[Start of section]
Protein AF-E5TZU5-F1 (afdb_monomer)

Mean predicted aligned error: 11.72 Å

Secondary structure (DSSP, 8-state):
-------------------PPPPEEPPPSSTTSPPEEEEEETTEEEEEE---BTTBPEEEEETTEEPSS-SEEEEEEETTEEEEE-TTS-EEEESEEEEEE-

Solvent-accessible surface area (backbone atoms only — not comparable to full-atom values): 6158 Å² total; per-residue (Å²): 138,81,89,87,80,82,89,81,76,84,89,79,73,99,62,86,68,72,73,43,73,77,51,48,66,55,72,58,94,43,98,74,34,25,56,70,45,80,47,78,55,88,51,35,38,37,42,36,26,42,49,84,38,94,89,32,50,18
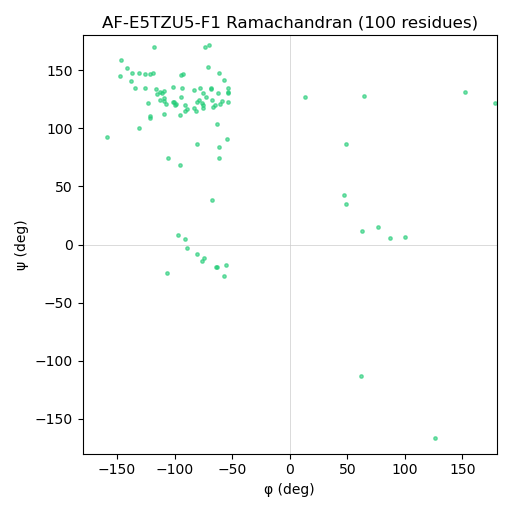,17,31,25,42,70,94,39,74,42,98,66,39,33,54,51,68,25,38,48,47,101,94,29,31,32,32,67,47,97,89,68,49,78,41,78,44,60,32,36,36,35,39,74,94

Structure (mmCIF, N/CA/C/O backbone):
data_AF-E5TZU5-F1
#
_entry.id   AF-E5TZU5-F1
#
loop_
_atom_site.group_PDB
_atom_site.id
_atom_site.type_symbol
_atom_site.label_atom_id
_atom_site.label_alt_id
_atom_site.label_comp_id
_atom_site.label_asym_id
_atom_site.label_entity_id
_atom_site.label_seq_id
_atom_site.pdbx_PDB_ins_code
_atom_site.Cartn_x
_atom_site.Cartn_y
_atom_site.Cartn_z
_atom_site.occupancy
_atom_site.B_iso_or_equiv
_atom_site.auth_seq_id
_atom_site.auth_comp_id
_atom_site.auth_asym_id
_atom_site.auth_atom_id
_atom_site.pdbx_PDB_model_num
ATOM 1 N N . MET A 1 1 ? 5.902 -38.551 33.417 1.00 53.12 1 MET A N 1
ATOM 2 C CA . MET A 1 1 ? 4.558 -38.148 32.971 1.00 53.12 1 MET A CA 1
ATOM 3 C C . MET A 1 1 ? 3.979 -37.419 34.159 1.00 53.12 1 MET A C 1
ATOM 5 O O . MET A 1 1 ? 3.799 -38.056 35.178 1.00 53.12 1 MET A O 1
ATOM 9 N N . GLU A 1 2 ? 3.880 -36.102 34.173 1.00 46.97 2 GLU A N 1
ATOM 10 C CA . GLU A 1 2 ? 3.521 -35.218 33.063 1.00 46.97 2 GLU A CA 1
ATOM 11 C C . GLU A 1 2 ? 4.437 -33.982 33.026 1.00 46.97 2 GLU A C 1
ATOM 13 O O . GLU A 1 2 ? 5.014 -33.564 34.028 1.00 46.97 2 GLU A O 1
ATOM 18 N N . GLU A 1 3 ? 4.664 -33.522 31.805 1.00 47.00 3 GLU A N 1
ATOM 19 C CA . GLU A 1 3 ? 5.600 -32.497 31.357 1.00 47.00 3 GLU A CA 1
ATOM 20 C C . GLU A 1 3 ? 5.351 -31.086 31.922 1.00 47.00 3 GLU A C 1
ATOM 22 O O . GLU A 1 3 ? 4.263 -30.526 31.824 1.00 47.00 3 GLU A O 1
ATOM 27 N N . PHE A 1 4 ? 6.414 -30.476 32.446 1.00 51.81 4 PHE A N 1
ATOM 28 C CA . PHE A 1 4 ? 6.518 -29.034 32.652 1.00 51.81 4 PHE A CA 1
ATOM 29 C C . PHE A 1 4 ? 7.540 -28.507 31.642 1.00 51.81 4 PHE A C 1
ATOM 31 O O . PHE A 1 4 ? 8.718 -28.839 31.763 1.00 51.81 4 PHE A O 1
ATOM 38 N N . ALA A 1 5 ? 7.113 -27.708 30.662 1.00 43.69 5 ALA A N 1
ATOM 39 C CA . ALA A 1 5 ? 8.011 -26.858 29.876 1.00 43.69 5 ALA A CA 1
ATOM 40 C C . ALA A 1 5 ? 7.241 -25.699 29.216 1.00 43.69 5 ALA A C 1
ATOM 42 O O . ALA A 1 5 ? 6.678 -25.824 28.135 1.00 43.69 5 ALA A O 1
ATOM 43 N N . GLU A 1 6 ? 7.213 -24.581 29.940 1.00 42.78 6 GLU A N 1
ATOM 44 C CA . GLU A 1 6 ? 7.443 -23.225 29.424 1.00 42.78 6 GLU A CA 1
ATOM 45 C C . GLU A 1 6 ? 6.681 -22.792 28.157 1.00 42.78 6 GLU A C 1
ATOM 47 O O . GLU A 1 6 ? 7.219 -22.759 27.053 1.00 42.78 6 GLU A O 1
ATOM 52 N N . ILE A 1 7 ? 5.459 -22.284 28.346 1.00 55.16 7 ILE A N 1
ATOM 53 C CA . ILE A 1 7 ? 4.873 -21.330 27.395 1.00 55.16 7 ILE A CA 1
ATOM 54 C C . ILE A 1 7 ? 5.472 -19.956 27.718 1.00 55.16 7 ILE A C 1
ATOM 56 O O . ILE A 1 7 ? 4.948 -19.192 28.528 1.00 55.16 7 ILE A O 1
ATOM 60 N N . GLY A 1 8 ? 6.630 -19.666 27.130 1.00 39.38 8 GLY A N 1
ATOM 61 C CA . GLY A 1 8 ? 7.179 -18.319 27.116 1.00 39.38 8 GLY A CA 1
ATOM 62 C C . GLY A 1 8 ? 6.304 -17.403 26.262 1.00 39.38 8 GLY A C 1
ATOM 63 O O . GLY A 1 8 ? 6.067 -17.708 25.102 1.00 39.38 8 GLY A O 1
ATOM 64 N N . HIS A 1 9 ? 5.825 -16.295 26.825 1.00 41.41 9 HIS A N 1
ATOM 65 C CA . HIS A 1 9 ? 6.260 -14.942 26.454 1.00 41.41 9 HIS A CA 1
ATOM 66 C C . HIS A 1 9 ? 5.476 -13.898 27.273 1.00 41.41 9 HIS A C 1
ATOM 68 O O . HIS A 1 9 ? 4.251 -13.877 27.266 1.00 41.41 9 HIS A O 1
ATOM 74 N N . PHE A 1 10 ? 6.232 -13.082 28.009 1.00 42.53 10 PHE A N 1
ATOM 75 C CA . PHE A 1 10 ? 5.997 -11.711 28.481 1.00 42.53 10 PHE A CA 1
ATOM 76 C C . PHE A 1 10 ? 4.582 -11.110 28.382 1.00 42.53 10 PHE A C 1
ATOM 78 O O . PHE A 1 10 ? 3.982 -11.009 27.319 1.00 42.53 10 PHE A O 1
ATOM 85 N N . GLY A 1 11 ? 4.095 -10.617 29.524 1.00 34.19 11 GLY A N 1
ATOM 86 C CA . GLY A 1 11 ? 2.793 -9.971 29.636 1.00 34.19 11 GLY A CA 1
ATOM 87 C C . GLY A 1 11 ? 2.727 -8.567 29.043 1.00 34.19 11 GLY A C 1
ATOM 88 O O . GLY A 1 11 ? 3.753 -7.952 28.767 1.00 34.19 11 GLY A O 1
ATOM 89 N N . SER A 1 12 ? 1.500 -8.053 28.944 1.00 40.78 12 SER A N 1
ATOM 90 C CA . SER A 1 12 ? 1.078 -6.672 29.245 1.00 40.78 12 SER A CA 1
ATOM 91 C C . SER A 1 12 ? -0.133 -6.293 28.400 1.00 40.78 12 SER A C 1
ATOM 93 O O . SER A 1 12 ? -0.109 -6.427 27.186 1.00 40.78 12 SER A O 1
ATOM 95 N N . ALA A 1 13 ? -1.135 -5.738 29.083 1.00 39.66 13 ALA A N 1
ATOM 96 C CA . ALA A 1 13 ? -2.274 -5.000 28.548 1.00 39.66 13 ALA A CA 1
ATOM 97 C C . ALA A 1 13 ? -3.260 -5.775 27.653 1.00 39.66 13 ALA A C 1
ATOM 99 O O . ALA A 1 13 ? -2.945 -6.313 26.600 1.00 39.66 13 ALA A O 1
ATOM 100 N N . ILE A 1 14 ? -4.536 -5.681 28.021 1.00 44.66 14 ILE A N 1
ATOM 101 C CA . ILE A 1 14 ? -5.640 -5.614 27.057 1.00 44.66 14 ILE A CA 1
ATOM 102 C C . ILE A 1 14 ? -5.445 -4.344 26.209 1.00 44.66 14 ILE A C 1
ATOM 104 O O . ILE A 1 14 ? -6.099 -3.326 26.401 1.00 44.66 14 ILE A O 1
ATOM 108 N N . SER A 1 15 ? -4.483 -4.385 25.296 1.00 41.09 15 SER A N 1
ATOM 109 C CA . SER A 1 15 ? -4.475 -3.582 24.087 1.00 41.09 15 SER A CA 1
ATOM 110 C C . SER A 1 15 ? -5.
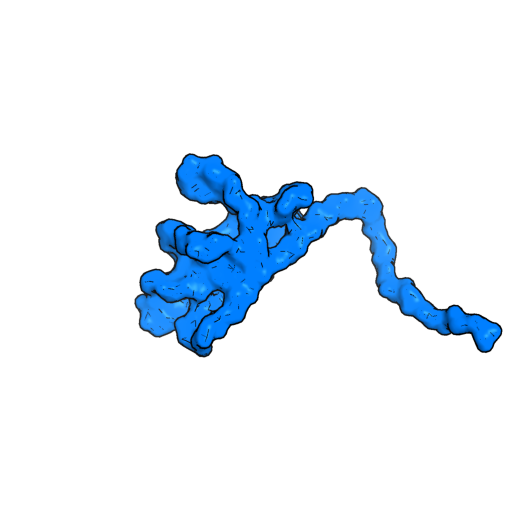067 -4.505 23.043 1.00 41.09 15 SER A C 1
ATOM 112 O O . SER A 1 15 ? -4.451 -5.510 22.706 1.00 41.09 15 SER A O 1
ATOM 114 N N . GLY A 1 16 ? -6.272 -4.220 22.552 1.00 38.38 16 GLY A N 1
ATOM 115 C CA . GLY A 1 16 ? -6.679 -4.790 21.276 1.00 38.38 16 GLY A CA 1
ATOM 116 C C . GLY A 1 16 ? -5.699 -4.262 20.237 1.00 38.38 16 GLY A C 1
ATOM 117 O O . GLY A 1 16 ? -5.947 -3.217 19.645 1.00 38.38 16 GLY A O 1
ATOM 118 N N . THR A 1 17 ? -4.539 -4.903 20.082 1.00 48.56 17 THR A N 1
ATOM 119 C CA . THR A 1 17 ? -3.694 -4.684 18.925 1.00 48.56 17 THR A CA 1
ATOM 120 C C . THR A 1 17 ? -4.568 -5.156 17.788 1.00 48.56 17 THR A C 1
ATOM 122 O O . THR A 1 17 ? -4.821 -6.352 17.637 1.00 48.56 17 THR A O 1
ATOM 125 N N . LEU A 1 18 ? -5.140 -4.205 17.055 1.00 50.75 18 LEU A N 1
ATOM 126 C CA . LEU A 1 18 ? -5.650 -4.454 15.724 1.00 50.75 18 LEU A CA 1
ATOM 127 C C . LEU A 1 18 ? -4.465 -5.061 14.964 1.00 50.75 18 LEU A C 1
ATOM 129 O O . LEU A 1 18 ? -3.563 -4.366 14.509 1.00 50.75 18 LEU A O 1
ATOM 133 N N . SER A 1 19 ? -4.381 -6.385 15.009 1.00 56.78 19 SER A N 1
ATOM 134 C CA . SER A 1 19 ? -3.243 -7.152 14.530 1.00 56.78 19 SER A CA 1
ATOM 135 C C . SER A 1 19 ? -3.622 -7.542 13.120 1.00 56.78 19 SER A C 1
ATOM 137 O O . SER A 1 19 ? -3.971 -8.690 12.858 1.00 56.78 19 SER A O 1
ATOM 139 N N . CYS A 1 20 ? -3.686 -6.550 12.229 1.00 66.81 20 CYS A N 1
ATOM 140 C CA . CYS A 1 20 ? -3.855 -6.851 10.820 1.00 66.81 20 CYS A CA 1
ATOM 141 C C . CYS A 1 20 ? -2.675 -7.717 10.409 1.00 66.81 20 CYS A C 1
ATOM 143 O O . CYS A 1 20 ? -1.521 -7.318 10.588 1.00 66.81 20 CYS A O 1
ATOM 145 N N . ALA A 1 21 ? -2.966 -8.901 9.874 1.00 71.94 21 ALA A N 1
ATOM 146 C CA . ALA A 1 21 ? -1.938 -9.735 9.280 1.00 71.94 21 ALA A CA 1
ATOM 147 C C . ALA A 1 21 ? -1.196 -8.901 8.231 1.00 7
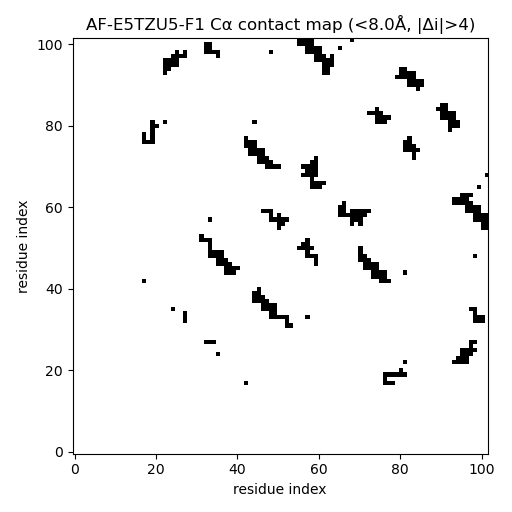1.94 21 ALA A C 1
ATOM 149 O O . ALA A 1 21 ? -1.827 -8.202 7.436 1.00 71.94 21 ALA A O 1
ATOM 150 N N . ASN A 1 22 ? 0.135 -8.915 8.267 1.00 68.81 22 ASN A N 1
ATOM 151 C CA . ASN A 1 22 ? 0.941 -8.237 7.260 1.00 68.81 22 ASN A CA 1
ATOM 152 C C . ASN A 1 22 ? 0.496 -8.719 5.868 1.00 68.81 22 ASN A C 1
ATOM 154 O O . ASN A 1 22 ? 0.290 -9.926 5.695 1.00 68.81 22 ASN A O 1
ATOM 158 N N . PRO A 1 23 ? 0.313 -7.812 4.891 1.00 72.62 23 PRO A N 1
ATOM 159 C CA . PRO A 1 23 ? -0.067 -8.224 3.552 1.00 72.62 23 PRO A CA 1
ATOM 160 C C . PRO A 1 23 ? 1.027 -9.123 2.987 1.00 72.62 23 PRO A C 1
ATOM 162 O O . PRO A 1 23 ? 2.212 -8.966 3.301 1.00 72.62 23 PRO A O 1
[End of section]
[Start of section]
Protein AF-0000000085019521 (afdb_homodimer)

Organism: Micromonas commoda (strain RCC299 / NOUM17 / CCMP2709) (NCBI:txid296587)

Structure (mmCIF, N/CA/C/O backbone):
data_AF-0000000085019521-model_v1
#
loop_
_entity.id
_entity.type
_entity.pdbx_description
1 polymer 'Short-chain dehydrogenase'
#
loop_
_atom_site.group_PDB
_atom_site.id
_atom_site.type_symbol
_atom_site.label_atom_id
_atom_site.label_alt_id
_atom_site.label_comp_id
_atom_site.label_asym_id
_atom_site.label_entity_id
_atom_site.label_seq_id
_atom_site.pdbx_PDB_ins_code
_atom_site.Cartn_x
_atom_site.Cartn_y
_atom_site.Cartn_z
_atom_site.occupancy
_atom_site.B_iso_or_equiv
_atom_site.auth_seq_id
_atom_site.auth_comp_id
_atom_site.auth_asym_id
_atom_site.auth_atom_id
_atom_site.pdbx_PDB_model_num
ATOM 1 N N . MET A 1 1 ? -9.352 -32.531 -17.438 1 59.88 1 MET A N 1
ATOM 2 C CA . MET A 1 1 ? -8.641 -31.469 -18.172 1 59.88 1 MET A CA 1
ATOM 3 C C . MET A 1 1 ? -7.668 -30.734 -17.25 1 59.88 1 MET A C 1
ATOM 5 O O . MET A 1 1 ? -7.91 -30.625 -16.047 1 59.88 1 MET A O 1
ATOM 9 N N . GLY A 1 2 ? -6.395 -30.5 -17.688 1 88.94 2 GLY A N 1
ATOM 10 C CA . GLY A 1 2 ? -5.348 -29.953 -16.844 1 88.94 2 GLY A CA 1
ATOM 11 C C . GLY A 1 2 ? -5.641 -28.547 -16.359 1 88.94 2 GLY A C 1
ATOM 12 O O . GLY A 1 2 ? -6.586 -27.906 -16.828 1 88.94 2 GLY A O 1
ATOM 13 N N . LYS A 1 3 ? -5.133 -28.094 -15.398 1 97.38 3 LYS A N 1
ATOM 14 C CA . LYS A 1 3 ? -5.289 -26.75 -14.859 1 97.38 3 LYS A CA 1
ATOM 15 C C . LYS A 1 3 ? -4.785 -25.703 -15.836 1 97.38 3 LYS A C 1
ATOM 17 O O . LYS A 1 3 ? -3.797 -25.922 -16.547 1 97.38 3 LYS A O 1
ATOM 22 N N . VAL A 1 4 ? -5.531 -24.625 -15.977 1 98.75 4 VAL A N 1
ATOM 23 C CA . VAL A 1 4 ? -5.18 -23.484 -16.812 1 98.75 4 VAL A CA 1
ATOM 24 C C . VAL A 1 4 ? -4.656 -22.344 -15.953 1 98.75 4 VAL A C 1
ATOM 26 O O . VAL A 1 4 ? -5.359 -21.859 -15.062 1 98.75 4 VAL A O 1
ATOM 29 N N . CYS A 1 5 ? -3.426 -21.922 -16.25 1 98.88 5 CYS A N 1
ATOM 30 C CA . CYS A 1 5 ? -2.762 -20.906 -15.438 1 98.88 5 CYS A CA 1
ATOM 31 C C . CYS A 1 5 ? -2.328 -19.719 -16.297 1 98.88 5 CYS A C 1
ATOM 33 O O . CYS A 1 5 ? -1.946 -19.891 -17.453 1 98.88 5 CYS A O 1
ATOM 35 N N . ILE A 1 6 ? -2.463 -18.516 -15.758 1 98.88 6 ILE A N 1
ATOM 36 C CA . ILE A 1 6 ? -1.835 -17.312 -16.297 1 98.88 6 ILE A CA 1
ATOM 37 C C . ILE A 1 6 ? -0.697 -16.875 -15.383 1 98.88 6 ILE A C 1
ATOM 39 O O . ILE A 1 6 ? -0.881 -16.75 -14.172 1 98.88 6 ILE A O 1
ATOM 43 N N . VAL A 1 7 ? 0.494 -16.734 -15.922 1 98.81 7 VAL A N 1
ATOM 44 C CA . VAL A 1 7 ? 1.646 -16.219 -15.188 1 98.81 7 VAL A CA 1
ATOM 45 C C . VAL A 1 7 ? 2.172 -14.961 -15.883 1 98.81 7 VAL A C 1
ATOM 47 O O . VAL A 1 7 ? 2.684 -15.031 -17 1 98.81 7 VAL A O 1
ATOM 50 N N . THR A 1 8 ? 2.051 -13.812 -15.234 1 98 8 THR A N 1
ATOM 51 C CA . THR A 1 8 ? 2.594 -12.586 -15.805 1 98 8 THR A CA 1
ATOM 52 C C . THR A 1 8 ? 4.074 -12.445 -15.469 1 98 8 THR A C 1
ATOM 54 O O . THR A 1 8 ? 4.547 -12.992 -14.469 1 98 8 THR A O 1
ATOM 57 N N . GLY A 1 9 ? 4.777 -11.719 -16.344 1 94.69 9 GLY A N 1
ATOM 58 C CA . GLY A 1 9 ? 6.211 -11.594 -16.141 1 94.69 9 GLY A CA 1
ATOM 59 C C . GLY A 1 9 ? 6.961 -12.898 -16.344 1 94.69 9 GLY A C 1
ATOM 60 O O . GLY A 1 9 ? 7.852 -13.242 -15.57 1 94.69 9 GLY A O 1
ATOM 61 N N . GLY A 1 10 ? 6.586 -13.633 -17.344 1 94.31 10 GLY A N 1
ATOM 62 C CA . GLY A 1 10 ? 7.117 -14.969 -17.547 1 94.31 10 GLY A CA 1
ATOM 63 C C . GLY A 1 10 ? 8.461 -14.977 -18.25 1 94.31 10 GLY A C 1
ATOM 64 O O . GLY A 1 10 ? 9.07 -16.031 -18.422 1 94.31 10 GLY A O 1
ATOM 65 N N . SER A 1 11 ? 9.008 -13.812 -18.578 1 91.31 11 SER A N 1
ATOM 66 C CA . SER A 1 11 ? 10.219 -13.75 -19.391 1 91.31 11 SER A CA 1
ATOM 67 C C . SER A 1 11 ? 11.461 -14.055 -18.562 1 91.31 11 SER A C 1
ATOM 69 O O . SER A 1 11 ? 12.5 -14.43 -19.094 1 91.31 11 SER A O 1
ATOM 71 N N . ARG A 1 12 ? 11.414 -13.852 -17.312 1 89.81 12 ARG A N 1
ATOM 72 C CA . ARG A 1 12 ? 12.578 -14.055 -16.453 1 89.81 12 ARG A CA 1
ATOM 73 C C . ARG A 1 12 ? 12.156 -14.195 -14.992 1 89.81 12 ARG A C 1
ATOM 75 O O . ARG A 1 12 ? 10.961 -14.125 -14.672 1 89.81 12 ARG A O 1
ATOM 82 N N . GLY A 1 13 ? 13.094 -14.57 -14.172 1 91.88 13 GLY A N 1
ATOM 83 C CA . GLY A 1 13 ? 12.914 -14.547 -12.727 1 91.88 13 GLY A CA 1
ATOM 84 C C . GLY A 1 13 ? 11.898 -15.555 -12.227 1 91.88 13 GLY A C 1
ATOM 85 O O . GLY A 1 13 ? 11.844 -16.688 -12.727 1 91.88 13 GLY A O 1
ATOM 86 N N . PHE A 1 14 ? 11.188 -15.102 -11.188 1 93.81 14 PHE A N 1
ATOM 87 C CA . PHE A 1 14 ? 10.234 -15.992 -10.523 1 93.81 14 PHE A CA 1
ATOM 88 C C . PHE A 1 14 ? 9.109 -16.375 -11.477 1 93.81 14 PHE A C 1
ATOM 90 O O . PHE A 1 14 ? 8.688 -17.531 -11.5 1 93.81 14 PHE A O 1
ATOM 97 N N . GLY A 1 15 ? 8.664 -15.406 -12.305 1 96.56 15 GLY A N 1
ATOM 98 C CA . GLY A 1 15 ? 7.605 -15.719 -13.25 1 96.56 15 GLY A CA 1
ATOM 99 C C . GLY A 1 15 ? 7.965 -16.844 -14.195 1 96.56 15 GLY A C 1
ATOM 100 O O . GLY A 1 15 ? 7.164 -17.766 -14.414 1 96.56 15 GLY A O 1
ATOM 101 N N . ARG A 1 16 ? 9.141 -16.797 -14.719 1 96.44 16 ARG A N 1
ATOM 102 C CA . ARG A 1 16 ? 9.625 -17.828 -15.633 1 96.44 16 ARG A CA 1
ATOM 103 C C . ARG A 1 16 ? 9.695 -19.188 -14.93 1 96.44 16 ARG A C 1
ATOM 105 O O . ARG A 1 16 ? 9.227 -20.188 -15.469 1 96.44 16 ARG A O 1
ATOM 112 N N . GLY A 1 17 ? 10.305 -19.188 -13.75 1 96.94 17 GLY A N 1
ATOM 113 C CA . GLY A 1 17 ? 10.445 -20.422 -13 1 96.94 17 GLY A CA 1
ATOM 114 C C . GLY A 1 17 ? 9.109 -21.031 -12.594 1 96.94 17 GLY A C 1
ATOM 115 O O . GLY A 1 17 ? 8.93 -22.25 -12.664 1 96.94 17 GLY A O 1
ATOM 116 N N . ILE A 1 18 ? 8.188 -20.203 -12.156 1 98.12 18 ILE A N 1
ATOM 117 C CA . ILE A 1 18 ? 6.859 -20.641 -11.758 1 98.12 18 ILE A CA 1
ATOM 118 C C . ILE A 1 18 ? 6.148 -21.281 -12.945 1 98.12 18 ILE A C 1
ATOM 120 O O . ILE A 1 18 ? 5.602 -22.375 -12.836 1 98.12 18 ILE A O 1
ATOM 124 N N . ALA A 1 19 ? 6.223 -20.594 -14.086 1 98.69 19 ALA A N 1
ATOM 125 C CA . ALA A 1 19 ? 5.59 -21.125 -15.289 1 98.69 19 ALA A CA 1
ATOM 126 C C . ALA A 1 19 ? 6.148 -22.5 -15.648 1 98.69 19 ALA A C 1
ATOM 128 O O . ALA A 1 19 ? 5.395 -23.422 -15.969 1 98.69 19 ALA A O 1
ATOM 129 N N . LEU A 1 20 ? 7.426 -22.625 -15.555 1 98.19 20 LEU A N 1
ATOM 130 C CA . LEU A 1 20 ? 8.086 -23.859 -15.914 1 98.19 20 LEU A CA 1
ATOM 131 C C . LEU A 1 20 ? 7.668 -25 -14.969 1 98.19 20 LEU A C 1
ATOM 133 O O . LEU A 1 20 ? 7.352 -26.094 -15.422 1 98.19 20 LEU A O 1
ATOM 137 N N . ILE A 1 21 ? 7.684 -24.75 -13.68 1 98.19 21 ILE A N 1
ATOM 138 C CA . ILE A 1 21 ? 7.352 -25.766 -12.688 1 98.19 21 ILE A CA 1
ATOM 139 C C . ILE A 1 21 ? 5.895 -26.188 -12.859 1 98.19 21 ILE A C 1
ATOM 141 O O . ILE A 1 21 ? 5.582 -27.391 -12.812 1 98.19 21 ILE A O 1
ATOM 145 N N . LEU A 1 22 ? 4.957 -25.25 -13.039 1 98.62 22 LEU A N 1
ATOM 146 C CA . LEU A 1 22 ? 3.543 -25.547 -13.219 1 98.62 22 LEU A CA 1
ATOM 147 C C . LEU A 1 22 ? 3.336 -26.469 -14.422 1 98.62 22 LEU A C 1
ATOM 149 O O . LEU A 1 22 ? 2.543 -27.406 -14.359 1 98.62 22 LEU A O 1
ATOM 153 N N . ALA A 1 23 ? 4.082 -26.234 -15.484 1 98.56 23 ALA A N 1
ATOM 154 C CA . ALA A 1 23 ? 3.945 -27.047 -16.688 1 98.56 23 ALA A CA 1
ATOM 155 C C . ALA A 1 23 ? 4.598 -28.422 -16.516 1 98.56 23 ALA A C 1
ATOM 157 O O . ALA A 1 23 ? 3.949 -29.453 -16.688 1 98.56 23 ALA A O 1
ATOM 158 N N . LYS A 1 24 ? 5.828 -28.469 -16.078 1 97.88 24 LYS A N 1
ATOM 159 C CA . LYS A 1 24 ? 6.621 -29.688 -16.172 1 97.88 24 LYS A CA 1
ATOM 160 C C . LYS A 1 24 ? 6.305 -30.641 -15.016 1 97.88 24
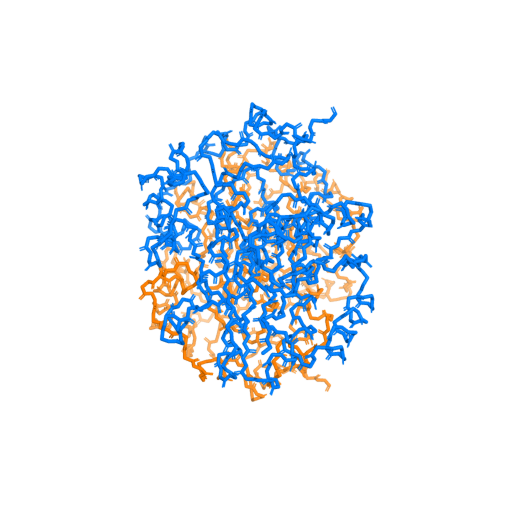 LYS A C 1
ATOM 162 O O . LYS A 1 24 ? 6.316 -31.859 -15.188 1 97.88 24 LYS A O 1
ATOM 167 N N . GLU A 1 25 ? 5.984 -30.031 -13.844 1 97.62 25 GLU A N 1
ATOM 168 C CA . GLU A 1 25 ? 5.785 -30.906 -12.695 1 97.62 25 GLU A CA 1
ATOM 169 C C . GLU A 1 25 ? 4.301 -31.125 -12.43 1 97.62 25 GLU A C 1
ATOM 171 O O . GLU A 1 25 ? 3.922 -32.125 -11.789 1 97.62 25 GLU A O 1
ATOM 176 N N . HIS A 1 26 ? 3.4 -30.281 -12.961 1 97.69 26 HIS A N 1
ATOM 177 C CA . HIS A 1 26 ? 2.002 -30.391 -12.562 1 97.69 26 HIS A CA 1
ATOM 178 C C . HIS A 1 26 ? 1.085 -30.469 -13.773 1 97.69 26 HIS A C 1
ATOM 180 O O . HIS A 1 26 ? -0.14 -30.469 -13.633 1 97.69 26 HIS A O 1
[End of section]
→ WORK ITEM:
Look above for the line holding "ATOM 20 C C". Print it and every line after it, exactly, through the line holding "ATOM 65 C CA".

→ RESULT OF THE TASK:
ATOM 20 C C . GLU A 1 3 ? 5.351 -31.086 31.922 1.00 47.00 3 GLU A C 1
ATOM 22 O O . GLU A 1 3 ? 4.263 -30.526 31.824 1.00 47.00 3 GLU A O 1
ATOM 27 N N . PHE A 1 4 ? 6.414 -30.476 32.446 1.00 51.81 4 PHE A N 1
ATOM 28 C CA . PHE A 1 4 ? 6.518 -29.034 32.652 1.00 51.81 4 PHE A CA 1
ATOM 29 C C . PHE A 1 4 ? 7.540 -28.507 31.642 1.00 51.81 4 PHE A C 1
ATOM 31 O O . PHE A 1 4 ? 8.718 -28.839 31.763 1.00 51.81 4 PHE A O 1
ATOM 38 N N . ALA A 1 5 ? 7.113 -27.708 30.662 1.00 43.69 5 ALA A N 1
ATOM 39 C CA . ALA A 1 5 ? 8.011 -26.858 29.876 1.00 43.69 5 ALA A CA 1
ATOM 40 C C . ALA A 1 5 ? 7.241 -25.699 29.216 1.00 43.69 5 ALA A C 1
ATOM 42 O O . ALA A 1 5 ? 6.678 -25.824 28.135 1.00 43.69 5 ALA A O 1
ATOM 43 N N . GLU A 1 6 ? 7.213 -24.581 29.940 1.00 42.78 6 GLU A N 1
ATOM 44 C CA . GLU A 1 6 ? 7.443 -23.225 29.424 1.00 42.78 6 GLU A CA 1
ATOM 45 C C . GLU A 1 6 ? 6.681 -22.792 28.157 1.00 42.78 6 GLU A C 1
ATOM 47 O O . GLU A 1 6 ? 7.219 -22.759 27.053 1.00 42.78 6 GLU A O 1
ATOM 52 N N . ILE A 1 7 ? 5.459 -22.284 28.346 1.00 55.16 7 ILE A N 1
ATOM 53 C CA . ILE A 1 7 ? 4.873 -21.330 27.395 1.00 55.16 7 ILE A CA 1
ATOM 54 C C . ILE A 1 7 ? 5.472 -19.956 27.718 1.00 55.16 7 ILE A C 1
ATOM 56 O O . ILE A 1 7 ? 4.948 -19.192 28.528 1.00 55.16 7 ILE A O 1
ATOM 60 N N . GLY A 1 8 ? 6.630 -19.666 27.130 1.00 39.38 8 GLY A N 1
ATOM 61 C CA . GLY A 1 8 ? 7.179 -18.319 27.116 1.00 39.38 8 GLY A CA 1
ATOM 62 C C . GLY A 1 8 ? 6.304 -17.403 26.262 1.00 39.38 8 GLY A C 1
ATOM 63 O O . GLY A 1 8 ? 6.067 -17.708 25.102 1.00 39.38 8 GLY A O 1
ATOM 64 N N . HIS A 1 9 ? 5.825 -16.295 26.825 1.00 41.41 9 HIS A N 1
ATOM 65 C CA . HIS A 1 9 ? 6.260 -14.942 26.454 1.00 41.41 9 HIS A CA 1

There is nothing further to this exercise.